* [TASK GOAL]: Look below for the lines from the one with "ATOM 109 C CA" to the one with "ATOM 136 C CA", and copy exactly those lines, both ends included.

* [INFORMATION SHOWN]:
>>>>

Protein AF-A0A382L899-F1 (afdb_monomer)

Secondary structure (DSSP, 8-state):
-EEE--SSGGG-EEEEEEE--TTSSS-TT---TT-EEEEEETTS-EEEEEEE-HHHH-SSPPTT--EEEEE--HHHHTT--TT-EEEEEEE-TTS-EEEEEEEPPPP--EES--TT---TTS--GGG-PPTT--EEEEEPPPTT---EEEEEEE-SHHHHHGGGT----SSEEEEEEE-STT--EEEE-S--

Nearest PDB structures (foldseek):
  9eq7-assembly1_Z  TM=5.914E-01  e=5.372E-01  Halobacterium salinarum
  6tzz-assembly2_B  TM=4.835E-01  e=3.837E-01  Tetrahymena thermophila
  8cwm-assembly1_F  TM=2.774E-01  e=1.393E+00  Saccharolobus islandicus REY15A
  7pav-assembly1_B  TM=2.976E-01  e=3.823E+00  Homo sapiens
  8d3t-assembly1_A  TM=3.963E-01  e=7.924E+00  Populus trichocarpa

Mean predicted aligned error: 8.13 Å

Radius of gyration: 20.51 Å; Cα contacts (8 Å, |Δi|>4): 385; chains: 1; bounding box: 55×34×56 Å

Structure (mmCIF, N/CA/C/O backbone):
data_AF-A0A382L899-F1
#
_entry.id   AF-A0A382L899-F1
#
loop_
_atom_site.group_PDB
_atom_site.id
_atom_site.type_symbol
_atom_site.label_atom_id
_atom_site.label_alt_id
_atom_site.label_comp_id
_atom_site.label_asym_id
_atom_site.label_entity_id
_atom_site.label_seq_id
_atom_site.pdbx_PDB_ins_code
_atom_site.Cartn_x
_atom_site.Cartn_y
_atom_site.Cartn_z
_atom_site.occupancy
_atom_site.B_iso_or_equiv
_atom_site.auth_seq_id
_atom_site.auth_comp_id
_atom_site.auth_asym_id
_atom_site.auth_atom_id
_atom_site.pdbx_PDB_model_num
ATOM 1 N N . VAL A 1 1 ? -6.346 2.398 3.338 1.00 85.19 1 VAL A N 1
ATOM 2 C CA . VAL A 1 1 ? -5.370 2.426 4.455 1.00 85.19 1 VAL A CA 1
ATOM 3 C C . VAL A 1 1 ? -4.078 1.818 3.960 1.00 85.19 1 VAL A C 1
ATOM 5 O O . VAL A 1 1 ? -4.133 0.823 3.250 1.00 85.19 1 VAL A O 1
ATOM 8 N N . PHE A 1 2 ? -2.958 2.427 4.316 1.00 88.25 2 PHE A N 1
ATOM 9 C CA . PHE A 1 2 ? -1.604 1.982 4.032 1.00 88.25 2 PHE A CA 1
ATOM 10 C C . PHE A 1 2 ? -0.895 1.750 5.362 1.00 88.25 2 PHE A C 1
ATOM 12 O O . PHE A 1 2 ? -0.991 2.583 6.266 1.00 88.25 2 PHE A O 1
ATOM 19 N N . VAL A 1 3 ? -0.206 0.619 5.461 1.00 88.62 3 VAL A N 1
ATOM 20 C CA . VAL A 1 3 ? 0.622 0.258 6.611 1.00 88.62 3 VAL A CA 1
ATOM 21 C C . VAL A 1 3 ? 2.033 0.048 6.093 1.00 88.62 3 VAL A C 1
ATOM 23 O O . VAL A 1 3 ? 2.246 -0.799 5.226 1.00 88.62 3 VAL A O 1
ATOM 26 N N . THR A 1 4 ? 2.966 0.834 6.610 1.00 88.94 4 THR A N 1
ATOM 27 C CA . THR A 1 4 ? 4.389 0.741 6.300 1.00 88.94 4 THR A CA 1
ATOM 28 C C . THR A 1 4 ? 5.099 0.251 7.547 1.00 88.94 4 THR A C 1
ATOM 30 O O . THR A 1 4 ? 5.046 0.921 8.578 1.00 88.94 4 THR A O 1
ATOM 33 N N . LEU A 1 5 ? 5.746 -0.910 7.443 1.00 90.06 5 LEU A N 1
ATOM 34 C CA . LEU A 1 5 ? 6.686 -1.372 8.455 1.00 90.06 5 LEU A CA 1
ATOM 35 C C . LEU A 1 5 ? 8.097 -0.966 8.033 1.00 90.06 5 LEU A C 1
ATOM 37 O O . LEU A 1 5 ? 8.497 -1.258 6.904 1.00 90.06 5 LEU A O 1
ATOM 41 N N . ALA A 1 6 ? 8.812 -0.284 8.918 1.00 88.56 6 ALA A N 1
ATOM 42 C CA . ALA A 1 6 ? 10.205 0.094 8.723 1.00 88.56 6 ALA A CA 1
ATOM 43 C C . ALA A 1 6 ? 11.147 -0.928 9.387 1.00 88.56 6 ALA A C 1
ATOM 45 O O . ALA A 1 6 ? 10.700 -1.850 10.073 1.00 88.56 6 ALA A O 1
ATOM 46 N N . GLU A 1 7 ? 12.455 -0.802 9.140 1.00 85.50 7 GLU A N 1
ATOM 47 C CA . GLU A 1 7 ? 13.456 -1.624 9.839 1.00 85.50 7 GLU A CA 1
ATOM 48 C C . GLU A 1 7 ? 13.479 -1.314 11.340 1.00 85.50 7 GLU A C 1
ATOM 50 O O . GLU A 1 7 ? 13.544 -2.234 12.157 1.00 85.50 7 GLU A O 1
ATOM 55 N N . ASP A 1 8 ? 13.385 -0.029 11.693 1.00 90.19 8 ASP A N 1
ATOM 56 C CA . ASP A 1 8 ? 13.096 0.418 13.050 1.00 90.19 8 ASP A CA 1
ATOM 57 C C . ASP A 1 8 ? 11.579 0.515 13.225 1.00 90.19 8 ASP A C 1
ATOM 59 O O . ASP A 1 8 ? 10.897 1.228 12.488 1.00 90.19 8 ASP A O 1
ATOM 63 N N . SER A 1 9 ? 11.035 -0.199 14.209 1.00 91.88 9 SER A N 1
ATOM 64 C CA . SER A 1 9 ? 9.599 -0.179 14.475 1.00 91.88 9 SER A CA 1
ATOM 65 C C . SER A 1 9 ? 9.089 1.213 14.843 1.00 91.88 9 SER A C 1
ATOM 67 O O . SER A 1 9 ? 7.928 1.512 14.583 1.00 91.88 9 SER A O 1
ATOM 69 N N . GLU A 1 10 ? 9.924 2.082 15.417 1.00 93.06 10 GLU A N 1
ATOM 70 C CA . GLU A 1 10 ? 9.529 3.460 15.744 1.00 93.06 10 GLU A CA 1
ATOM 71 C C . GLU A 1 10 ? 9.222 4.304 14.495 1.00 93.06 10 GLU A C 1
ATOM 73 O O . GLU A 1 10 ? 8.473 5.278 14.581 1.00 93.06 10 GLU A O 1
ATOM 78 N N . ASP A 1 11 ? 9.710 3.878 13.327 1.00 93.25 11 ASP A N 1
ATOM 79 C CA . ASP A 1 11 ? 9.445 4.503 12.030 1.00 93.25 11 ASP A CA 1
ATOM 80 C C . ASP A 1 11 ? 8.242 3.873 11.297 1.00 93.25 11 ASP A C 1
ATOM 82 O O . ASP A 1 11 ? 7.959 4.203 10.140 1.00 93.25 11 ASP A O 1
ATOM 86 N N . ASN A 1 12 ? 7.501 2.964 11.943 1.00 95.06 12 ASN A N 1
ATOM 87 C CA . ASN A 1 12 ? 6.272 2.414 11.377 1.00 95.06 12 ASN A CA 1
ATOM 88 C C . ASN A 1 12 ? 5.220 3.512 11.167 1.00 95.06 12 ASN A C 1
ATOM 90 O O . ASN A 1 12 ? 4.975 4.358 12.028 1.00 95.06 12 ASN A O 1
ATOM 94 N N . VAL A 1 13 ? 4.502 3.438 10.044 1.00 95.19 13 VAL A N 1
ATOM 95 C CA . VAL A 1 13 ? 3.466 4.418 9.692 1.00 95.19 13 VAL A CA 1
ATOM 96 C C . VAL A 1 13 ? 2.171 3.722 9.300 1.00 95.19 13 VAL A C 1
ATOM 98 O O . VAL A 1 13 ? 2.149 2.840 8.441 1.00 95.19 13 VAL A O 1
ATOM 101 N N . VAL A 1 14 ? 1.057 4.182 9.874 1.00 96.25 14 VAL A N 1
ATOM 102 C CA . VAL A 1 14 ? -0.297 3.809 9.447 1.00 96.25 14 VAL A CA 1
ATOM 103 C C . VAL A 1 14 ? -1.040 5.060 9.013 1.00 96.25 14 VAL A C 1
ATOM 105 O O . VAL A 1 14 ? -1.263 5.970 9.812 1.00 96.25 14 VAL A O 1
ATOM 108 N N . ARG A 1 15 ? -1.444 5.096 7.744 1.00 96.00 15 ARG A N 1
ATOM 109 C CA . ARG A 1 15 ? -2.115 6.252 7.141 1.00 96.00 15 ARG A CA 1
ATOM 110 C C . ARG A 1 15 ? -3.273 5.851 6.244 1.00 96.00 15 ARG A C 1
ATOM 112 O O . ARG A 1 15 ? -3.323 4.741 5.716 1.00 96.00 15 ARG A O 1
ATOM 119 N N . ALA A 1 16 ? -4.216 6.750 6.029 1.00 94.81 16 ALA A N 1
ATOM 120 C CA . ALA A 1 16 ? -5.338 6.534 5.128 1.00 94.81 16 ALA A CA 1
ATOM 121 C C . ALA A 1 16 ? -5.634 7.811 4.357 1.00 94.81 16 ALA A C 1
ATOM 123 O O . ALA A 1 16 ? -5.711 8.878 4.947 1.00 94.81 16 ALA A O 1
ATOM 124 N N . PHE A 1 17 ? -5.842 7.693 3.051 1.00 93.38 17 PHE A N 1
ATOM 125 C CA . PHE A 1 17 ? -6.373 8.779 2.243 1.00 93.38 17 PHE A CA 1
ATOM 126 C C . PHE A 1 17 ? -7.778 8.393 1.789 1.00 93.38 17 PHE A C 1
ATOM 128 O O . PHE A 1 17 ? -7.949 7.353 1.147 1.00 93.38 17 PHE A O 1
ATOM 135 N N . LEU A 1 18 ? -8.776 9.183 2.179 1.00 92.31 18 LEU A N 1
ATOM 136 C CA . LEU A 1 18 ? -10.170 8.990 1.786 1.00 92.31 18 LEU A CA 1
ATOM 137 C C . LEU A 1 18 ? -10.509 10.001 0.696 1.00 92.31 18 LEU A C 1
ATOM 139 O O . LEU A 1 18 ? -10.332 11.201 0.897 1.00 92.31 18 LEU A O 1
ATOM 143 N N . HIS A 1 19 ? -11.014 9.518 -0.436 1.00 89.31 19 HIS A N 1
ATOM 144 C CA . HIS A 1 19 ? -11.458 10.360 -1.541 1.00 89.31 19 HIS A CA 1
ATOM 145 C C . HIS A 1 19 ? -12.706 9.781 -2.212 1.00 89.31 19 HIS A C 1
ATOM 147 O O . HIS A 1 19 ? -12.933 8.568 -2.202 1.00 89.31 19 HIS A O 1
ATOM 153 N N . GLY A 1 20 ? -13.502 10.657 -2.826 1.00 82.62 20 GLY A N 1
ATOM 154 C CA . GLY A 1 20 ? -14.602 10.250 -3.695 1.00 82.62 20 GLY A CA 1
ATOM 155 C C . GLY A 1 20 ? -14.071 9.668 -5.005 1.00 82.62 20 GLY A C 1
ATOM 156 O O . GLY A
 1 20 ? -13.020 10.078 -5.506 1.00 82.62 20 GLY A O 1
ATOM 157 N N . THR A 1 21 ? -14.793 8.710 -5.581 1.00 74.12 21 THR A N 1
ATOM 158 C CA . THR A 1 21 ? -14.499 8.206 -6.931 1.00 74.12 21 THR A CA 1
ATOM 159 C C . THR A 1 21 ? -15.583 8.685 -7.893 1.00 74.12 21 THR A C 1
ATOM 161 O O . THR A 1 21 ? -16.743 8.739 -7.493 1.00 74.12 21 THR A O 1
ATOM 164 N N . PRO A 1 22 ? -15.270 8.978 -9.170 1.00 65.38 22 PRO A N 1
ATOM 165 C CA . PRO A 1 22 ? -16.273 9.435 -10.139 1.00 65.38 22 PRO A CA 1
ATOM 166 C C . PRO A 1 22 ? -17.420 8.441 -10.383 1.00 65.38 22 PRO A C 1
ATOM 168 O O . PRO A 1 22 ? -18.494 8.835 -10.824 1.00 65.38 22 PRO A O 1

<<<<

* [RESPONSE AREA]:
ATOM 109 C CA . ARG A 1 15 ? -2.115 6.252 7.141 1.00 96.00 15 ARG A CA 1
ATOM 110 C C . ARG A 1 15 ? -3.273 5.851 6.244 1.00 96.00 15 ARG A C 1
ATOM 112 O O . ARG A 1 15 ? -3.323 4.741 5.716 1.00 96.00 15 ARG A O 1
ATOM 119 N N . ALA A 1 16 ? -4.216 6.750 6.029 1.00 94.81 16 ALA A N 1
ATOM 120 C CA . ALA A 1 16 ? -5.338 6.534 5.128 1.00 94.81 16 ALA A CA 1
ATOM 121 C C . ALA A 1 16 ? -5.634 7.811 4.357 1.00 94.81 16 ALA A C 1
ATOM 123 O O . ALA A 1 16 ? -5.711 8.878 4.947 1.00 94.81 16 ALA A O 1
ATOM 124 N N . PHE A 1 17 ? -5.842 7.693 3.051 1.00 93.38 17 PHE A N 1
ATOM 125 C CA . PHE A 1 17 ? -6.373 8.779 2.243 1.00 93.38 17 PHE A CA 1
ATOM 126 C C . PHE A 1 17 ? -7.778 8.393 1.789 1.00 93.38 17 PHE A C 1
ATOM 128 O O . PHE A 1 17 ? -7.949 7.353 1.147 1.00 93.38 17 PHE A O 1
ATOM 135 N N . LEU A 1 18 ? -8.776 9.183 2.179 1.00 92.31 18 LEU A N 1
ATOM 136 C CA . LEU A 1 18 ? -10.170 8.990 1.786 1.00 92.31 18 LEU A CA 1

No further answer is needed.